Although 40-65% of patients admitted for treatment of an acute heart attack with percutaneous coronary intervention (PCI) have multiple blockages, current guidelines strongly suggest to limit the procedure to the blocked artery (the culprit vessel).
PCI in “Non-culprit coronary arteries” is associated with a significantly increased risk of dying, as Armstrong and colleagues of the APEX-AMI trial recently published in the European Heart Journal of June, 2010.
The investigators analyzed data from the earlier APEX-AMI trial, which took place in several centers around the world. Among the 5373 patients who underwent primary PCI, 2201 (41%) had multivessel coronary artery disease.
Patients with single-vessel disease only underwent culprit-artery PCI, and had a lower 90-day mortality than patients with multivessel disease (3.1% vs. 6.3%, p<0.001).
Of the patients with multi-vessel disease, most (>90%) just underwent PCI to the culprit vessel, but in 10% of cases other diseased coronary arteries were also stented.
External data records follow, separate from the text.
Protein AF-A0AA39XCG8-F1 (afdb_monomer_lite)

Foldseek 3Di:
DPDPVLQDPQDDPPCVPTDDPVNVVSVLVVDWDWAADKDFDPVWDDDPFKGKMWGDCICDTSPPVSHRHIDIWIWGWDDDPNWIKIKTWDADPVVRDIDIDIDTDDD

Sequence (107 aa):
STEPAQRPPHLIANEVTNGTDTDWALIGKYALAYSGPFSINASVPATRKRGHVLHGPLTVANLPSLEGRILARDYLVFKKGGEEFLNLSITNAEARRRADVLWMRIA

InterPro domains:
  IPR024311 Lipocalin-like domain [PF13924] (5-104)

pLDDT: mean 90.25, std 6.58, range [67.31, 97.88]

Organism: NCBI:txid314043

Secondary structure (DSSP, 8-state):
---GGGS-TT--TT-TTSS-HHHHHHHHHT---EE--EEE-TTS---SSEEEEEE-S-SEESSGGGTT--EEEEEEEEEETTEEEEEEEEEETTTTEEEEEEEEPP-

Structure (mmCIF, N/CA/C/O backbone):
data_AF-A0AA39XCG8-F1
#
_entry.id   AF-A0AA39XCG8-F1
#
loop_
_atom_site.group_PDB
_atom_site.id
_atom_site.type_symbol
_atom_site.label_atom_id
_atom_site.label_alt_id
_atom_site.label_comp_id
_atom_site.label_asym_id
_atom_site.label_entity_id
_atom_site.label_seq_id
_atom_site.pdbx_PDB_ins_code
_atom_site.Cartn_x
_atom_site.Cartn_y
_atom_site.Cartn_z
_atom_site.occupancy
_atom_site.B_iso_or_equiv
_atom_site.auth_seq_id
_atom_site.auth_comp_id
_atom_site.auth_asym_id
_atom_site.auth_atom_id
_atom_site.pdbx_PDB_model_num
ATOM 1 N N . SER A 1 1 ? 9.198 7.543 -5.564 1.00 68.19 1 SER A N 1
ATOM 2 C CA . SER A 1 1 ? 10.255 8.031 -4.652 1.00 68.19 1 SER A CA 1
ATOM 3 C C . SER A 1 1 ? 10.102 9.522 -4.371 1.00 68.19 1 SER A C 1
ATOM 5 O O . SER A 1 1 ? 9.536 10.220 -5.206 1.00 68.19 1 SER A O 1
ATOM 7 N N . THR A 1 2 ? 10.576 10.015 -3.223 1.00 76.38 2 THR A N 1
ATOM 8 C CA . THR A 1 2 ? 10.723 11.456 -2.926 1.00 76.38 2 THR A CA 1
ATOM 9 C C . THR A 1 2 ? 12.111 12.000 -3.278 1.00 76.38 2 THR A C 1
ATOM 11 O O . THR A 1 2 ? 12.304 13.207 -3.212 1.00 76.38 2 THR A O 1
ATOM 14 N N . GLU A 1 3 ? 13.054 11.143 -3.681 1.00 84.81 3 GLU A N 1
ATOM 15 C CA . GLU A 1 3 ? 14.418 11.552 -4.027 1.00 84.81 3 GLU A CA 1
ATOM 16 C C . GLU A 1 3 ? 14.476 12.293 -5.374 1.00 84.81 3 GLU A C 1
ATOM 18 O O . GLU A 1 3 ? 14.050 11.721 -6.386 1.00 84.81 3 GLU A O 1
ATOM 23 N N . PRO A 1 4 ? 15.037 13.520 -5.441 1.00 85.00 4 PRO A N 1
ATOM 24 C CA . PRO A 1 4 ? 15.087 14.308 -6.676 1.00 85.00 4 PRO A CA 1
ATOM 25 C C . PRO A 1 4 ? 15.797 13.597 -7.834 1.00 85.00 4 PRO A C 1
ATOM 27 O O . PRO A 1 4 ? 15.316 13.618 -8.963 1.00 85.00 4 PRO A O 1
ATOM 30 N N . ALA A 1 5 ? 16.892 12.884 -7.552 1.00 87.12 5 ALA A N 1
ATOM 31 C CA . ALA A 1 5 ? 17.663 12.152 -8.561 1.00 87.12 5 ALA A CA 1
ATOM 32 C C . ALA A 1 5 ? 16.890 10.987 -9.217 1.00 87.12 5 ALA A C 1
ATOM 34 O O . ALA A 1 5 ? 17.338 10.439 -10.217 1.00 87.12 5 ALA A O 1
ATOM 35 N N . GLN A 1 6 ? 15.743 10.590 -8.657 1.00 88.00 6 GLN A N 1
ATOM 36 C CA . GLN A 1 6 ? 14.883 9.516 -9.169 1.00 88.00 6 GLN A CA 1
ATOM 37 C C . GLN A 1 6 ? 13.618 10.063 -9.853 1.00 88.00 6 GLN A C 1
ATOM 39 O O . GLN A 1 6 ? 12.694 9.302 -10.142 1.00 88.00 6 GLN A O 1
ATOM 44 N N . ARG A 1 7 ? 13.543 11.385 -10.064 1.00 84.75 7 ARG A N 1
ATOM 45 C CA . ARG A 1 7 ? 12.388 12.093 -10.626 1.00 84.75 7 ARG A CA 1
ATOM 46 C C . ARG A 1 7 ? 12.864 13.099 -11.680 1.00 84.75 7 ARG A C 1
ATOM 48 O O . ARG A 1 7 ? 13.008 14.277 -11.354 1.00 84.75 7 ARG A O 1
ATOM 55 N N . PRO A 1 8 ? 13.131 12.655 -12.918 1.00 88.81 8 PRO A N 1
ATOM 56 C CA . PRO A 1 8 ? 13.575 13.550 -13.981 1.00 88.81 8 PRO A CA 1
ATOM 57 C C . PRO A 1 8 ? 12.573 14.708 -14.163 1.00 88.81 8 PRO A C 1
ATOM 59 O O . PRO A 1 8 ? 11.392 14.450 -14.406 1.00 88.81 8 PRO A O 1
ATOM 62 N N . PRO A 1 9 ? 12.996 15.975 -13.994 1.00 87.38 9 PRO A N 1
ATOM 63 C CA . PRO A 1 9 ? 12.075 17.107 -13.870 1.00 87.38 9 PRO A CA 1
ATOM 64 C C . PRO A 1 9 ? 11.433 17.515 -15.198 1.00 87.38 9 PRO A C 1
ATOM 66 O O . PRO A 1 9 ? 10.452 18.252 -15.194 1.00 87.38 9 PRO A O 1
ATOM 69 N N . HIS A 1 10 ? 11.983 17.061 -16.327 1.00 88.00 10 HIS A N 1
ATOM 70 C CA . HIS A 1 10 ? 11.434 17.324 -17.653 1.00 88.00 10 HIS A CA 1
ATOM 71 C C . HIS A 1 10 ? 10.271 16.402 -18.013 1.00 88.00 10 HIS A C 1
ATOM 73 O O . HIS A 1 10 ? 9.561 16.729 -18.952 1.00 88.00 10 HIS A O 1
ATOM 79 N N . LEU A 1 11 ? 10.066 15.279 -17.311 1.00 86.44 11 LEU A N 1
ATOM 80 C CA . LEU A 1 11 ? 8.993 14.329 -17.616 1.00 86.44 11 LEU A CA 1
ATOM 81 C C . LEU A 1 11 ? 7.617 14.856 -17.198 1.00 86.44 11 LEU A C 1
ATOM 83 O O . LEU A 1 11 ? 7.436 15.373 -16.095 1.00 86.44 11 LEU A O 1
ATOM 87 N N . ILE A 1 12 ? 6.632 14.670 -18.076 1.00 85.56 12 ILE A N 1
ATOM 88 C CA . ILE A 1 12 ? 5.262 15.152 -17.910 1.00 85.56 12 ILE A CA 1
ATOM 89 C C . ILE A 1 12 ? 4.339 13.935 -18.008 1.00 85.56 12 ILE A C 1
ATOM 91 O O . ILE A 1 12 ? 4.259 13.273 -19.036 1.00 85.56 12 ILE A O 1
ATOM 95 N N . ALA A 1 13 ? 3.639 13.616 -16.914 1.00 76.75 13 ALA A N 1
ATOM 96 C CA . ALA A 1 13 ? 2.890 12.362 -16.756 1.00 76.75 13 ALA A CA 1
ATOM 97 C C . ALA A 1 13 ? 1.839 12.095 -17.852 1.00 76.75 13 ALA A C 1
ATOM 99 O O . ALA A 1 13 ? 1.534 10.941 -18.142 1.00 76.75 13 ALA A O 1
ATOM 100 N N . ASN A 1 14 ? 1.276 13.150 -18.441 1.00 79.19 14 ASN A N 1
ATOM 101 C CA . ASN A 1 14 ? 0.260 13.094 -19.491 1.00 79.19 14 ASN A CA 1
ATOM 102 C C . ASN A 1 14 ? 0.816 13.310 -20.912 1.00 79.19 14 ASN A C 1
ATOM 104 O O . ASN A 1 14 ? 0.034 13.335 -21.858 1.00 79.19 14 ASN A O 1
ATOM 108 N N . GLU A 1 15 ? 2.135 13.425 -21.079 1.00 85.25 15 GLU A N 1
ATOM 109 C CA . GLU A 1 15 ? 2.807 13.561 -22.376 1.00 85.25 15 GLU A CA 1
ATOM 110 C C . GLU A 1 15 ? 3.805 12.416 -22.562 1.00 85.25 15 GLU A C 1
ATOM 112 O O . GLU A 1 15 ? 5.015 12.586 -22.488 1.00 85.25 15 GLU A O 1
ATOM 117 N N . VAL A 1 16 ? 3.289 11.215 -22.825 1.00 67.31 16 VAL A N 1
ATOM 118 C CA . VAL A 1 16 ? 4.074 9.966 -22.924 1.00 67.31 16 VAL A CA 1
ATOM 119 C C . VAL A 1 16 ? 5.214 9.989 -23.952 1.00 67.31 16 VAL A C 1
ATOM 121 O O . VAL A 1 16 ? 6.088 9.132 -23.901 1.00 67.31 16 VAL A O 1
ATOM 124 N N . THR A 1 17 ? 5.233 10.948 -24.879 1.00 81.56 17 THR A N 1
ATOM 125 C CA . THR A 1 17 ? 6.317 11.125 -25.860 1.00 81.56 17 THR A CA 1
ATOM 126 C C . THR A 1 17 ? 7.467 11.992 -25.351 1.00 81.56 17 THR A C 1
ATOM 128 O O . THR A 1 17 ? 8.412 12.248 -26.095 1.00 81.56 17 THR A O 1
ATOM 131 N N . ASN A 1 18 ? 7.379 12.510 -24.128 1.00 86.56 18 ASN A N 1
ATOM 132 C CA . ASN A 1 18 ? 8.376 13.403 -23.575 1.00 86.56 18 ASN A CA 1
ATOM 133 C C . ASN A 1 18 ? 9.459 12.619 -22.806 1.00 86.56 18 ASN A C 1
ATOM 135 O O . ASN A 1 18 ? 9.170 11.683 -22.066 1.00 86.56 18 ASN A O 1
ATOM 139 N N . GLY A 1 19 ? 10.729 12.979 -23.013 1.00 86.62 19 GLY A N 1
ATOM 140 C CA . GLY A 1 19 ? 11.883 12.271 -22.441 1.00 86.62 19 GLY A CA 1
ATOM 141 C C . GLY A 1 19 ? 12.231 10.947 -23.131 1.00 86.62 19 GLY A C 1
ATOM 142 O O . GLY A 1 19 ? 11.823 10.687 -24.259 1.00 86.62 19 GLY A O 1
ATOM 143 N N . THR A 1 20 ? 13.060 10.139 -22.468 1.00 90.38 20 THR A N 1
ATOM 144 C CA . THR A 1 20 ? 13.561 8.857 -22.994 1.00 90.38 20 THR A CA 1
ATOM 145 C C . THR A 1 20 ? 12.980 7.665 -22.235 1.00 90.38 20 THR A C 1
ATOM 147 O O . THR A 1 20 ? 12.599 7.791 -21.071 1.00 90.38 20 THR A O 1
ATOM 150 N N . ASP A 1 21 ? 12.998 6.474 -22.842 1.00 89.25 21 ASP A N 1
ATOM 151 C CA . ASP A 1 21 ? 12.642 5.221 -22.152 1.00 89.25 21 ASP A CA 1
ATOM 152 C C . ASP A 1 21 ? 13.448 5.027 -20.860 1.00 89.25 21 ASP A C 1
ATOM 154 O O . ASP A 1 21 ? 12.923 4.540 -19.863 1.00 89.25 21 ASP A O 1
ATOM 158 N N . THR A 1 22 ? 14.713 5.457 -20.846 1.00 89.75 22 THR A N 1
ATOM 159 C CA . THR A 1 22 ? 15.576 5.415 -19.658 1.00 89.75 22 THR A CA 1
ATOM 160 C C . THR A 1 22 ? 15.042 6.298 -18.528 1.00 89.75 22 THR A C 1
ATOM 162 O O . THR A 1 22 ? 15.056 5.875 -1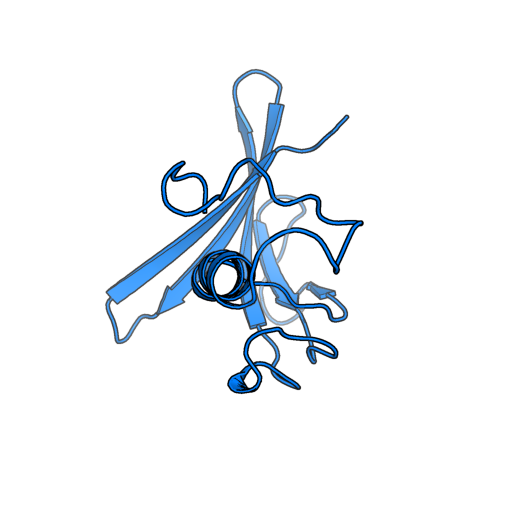7.370 1.00 89.75 22 THR A O 1
ATOM 165 N N . ASP A 1 23 ? 14.538 7.496 -18.840 1.00 89.44 23 ASP A N 1
ATOM 166 C CA . ASP A 1 23 ? 13.954 8.405 -17.845 1.00 89.44 23 ASP A CA 1
ATOM 167 C C . ASP A 1 23 ? 12.679 7.802 -17.235 1.00 89.44 23 ASP A C 1
ATOM 169 O O . ASP A 1 23 ? 12.500 7.791 -16.012 1.00 89.44 23 ASP A O 1
ATOM 173 N N . TRP A 1 24 ? 11.813 7.235 -18.077 1.00 87.25 24 TRP A N 1
ATOM 174 C CA . TRP A 1 24 ? 10.588 6.569 -17.632 1.00 87.25 24 TRP A CA 1
ATOM 175 C C . TRP A 1 24 ? 10.874 5.284 -16.850 1.00 87.25 24 TRP A C 1
ATOM 177 O O . TRP A 1 24 ? 10.247 5.034 -15.816 1.00 87.25 24 TRP A O 1
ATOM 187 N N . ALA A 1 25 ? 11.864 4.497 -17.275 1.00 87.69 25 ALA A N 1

As the curves suggest, adverse outcomes became only apparent well after discharge following the intervention:
Kaplan–Meier curve of 90-day mortality in patients with non-IRA PCI vs. IRA-only PCI. (IRA=Infarct related Artery)
Despite this, non-culprit coronary interventions were performed concurrent with primary PCI in 10% treated at experienced and high-volume PCI centers in North Americas and Western Europe at more than twice the risk (OR=>2.3, p=0.001 ):
Unadjusted and adjusted hazard ratios of 90-day mortality and 90-day death/CHF/shock (post-first-balloon-inflation) in patients with non-IRA PCI vs. IRA-only PCI.
Geographic variations were probably related to the “more ‘aggressive’ interventional environment where fee for services and procedures may influence behaviors” in Western countries.
As is so often the case, more is not always better, although a question remains why higher mortality rates only became visible after a period of time. Nonetheless, there was no evidence that more interventions improved survival, and certainly economic rewards should not play a role in clinical decision making.
This suggests perhaps that other factors, such as patient characteristics played a role as well, or is it because multiple interventions also multiply the risk of PCI failure?